Items from a dataset
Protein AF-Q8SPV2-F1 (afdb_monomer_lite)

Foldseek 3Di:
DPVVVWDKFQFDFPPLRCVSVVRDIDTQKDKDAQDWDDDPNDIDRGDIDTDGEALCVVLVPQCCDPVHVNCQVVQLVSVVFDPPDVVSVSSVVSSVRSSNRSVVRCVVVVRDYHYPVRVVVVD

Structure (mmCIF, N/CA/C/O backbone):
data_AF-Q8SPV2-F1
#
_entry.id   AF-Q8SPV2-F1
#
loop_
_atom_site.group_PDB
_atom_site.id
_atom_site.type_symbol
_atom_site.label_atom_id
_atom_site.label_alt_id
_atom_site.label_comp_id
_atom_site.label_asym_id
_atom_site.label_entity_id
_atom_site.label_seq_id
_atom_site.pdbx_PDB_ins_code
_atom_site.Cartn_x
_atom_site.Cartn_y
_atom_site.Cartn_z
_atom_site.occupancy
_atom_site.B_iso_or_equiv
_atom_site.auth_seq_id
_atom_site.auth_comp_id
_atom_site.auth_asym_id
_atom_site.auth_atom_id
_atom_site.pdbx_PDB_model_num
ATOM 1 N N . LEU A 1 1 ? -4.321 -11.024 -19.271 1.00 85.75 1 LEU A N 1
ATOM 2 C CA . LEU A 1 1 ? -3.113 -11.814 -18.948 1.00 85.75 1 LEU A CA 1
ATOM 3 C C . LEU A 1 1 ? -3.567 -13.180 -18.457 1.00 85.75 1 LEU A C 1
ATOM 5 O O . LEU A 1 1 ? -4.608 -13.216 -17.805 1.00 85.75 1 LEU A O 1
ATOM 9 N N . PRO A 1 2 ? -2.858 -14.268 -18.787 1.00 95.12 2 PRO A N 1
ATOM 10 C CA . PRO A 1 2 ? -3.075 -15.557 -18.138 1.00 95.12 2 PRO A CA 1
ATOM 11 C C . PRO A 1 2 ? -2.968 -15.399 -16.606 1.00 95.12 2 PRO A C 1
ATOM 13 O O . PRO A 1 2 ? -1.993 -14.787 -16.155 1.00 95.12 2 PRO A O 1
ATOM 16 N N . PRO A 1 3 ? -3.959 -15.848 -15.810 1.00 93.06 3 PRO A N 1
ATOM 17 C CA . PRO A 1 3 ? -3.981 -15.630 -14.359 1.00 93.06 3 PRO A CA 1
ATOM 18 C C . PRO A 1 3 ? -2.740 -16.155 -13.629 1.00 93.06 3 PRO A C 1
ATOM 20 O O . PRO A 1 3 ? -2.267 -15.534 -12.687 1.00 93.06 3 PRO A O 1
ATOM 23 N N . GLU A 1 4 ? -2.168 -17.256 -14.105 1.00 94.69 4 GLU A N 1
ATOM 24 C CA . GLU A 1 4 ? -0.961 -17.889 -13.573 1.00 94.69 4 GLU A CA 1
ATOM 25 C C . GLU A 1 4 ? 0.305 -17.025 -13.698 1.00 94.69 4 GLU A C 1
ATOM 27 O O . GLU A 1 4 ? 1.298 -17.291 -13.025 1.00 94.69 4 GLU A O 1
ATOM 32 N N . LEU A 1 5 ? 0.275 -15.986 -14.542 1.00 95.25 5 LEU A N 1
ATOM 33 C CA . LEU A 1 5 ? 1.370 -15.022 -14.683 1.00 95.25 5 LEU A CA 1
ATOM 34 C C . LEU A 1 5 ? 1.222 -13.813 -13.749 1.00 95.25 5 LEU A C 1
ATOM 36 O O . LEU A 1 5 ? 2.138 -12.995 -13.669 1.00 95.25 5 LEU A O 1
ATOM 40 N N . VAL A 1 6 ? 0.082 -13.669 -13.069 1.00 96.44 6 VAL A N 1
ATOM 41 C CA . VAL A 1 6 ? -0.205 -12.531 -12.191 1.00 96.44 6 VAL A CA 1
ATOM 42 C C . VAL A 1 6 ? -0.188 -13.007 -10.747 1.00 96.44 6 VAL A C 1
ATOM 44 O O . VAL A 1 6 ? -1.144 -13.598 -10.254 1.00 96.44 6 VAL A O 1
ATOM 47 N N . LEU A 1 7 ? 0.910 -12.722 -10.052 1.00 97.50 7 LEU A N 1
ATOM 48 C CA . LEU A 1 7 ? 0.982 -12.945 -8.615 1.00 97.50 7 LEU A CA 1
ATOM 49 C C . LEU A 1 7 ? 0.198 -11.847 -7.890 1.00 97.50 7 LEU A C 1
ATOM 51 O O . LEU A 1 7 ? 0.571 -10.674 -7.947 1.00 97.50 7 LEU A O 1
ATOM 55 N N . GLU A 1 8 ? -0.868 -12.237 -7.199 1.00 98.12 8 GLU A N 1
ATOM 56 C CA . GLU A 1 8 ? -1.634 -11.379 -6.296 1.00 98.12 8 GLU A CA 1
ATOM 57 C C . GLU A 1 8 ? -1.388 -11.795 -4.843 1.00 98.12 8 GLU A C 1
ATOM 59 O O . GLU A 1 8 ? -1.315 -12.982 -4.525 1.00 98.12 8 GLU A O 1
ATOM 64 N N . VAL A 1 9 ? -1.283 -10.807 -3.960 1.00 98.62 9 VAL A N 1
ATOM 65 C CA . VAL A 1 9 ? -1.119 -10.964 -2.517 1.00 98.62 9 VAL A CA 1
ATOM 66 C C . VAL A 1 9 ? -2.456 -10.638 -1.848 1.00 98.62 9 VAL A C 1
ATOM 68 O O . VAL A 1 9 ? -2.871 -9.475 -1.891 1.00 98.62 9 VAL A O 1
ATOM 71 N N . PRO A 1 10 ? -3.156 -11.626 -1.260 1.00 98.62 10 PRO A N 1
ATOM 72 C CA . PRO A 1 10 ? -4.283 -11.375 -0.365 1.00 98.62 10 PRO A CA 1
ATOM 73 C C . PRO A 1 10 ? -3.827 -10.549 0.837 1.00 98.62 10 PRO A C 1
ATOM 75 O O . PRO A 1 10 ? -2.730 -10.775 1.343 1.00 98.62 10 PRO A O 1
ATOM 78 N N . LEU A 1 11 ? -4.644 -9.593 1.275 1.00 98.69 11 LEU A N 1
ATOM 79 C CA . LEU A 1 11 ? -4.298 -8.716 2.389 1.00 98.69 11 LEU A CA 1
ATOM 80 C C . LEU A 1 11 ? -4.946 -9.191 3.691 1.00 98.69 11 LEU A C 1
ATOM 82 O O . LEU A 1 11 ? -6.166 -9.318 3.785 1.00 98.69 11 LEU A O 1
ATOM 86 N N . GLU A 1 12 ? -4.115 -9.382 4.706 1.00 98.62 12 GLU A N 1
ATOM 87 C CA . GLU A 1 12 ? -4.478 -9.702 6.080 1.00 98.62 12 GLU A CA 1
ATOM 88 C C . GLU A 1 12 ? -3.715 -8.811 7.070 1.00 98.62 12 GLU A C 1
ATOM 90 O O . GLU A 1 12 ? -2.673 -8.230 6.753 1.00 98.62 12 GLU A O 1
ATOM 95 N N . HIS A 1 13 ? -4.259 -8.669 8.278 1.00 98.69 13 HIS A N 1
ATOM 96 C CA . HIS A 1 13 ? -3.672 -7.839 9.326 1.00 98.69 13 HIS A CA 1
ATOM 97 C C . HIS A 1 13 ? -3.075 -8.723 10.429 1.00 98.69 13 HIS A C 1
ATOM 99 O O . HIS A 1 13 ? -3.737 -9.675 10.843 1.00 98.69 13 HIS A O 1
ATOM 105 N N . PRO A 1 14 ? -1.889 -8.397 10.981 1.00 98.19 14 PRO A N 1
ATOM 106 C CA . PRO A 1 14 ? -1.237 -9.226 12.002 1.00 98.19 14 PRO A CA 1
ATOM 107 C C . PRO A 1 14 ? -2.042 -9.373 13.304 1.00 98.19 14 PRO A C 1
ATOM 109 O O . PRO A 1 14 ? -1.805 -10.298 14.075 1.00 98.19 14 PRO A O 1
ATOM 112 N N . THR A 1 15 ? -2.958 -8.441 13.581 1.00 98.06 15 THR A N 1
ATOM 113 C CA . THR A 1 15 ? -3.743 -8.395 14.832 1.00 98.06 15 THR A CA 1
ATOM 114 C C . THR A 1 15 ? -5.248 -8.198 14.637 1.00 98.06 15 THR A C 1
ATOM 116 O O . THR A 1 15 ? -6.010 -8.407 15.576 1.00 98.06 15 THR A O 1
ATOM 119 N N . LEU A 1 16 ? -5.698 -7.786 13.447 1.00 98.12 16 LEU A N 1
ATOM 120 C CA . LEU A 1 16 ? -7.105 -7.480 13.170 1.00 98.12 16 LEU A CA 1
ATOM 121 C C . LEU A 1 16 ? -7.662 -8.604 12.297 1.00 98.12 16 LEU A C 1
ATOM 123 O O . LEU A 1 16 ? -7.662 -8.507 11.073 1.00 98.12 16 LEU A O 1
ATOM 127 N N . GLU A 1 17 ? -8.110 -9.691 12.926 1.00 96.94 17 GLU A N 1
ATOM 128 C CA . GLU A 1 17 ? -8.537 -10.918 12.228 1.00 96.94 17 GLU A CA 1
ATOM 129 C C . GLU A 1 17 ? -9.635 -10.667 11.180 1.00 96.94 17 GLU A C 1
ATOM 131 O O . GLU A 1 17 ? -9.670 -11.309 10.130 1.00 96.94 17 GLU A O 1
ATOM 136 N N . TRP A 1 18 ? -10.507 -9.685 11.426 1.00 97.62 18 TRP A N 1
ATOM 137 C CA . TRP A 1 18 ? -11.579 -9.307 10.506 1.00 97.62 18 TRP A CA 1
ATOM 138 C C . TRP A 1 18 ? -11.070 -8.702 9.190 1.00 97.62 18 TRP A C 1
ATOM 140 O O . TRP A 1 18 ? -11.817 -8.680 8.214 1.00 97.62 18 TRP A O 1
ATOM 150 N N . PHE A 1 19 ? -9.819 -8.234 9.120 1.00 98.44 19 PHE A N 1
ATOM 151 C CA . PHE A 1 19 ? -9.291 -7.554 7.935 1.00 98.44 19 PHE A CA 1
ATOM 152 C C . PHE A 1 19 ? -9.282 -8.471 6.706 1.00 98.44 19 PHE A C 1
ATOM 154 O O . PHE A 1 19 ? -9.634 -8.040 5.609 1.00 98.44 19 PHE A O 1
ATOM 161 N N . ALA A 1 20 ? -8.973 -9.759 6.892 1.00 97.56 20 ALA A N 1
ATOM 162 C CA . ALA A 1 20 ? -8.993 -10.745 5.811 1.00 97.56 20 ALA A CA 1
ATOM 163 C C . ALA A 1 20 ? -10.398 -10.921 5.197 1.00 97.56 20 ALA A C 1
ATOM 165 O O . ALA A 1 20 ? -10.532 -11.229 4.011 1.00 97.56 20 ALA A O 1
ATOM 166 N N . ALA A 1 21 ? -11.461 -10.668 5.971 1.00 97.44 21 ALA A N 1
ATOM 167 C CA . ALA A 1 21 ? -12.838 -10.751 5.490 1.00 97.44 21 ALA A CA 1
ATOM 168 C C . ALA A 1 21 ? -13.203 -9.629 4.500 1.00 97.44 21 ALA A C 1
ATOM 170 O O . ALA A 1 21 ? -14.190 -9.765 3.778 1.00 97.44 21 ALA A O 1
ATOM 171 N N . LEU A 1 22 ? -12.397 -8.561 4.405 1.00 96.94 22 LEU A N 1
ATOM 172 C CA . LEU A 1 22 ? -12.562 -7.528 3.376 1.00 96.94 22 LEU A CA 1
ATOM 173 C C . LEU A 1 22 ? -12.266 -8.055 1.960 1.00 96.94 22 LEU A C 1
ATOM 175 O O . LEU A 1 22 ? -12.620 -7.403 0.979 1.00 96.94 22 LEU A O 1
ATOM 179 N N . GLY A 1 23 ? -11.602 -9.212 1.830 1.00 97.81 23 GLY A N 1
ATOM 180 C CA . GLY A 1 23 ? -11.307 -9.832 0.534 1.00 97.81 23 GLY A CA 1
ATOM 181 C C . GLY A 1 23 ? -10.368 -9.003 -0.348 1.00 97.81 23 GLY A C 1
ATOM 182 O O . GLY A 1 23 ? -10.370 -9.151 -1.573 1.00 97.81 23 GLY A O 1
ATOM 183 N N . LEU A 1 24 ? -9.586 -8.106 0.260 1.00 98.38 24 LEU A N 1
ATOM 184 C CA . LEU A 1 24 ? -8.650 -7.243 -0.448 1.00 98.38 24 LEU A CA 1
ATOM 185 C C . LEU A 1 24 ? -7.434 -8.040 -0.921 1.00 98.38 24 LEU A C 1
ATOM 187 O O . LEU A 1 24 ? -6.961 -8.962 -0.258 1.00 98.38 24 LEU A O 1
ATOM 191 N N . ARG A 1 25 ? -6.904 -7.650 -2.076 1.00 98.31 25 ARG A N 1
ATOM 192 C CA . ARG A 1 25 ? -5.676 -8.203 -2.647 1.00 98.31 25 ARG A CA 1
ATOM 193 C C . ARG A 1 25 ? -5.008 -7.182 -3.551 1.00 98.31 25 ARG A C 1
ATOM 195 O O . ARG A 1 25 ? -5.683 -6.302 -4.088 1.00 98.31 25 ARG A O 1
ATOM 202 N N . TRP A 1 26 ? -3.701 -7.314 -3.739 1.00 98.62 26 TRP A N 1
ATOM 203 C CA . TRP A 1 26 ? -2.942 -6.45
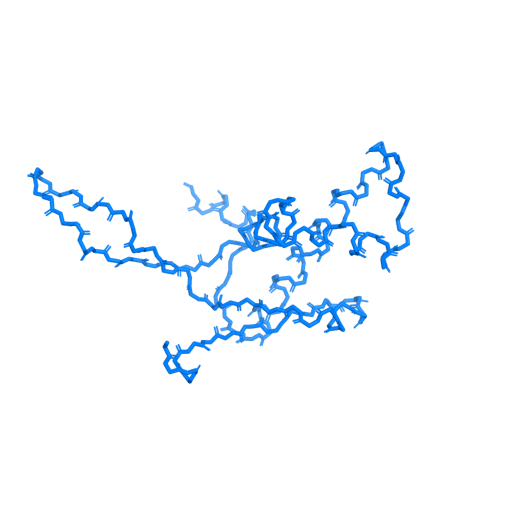6 -4.647 1.00 98.62 26 TRP A CA 1
ATOM 204 C C . TRP A 1 26 ? -1.922 -7.251 -5.459 1.00 98.62 26 TRP A C 1
ATOM 206 O O . TRP A 1 26 ? -1.375 -8.235 -4.973 1.00 98.62 26 TRP A O 1
ATOM 216 N N . TYR A 1 27 ? -1.661 -6.846 -6.699 1.00 97.94 27 TYR A N 1
ATOM 217 C CA . TYR A 1 27 ? -0.673 -7.514 -7.547 1.00 97.94 27 TYR A CA 1
ATOM 218 C C . TYR A 1 27 ? 0.757 -7.195 -7.092 1.00 97.94 27 TYR A C 1
ATOM 220 O O . TYR A 1 27 ? 1.027 -6.123 -6.558 1.00 97.94 27 TYR A O 1
ATOM 228 N N . ALA A 1 28 ? 1.681 -8.130 -7.300 1.00 97.62 28 ALA A N 1
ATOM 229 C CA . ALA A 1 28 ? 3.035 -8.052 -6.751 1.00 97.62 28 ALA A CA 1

WORK REQUIRED: In the entries above, one line contains "ATOM 120 C CA" and another contains "ATOM 140 O O". Reproduce exactly those two lines and the lines between them, nothing else.

SOLUTION FOR THIS PROBLEM:
ATOM 120 C CA . LEU A 1 16 ? -7.105 -7.480 13.170 1.00 98.12 16 LEU A CA 1
ATOM 121 C C . LEU A 1 16 ? -7.662 -8.604 12.297 1.00 98.12 16 LEU A C 1
ATOM 123 O O . LEU A 1 16 ? -7.662 -8.507 11.073 1.00 98.12 16 LEU A O 1
ATOM 127 N N . GLU A 1 17 ? -8.110 -9.691 12.926 1.00 96.94 17 GLU A N 1
ATOM 128 C CA . GLU A 1 17 ? -8.537 -10.918 12.228 1.00 96.94 17 GLU A CA 1
ATOM 129 C C . GLU A 1 17 ? -9.635 -10.667 11.180 1.00 96.94 17 GLU A C 1
ATOM 131 O O . GLU A 1 17 ? -9.670 -11.309 10.130 1.00 96.94 17 GLU A O 1
ATOM 136 N N . TRP A 1 18 ? -10.507 -9.685 11.426 1.00 97.62 18 TRP A N 1
ATOM 137 C CA . TRP A 1 18 ? -11.579 -9.307 10.506 1.00 97.62 18 TRP A CA 1
ATOM 138 C C . TRP A 1 18 ? -11.070 -8.702 9.190 1.00 97.62 18 TRP A C 1
ATOM 140 O O . TRP A 1 18 ? -11.817 -8.680 8.214 1.00 97.62 18 TRP A O 1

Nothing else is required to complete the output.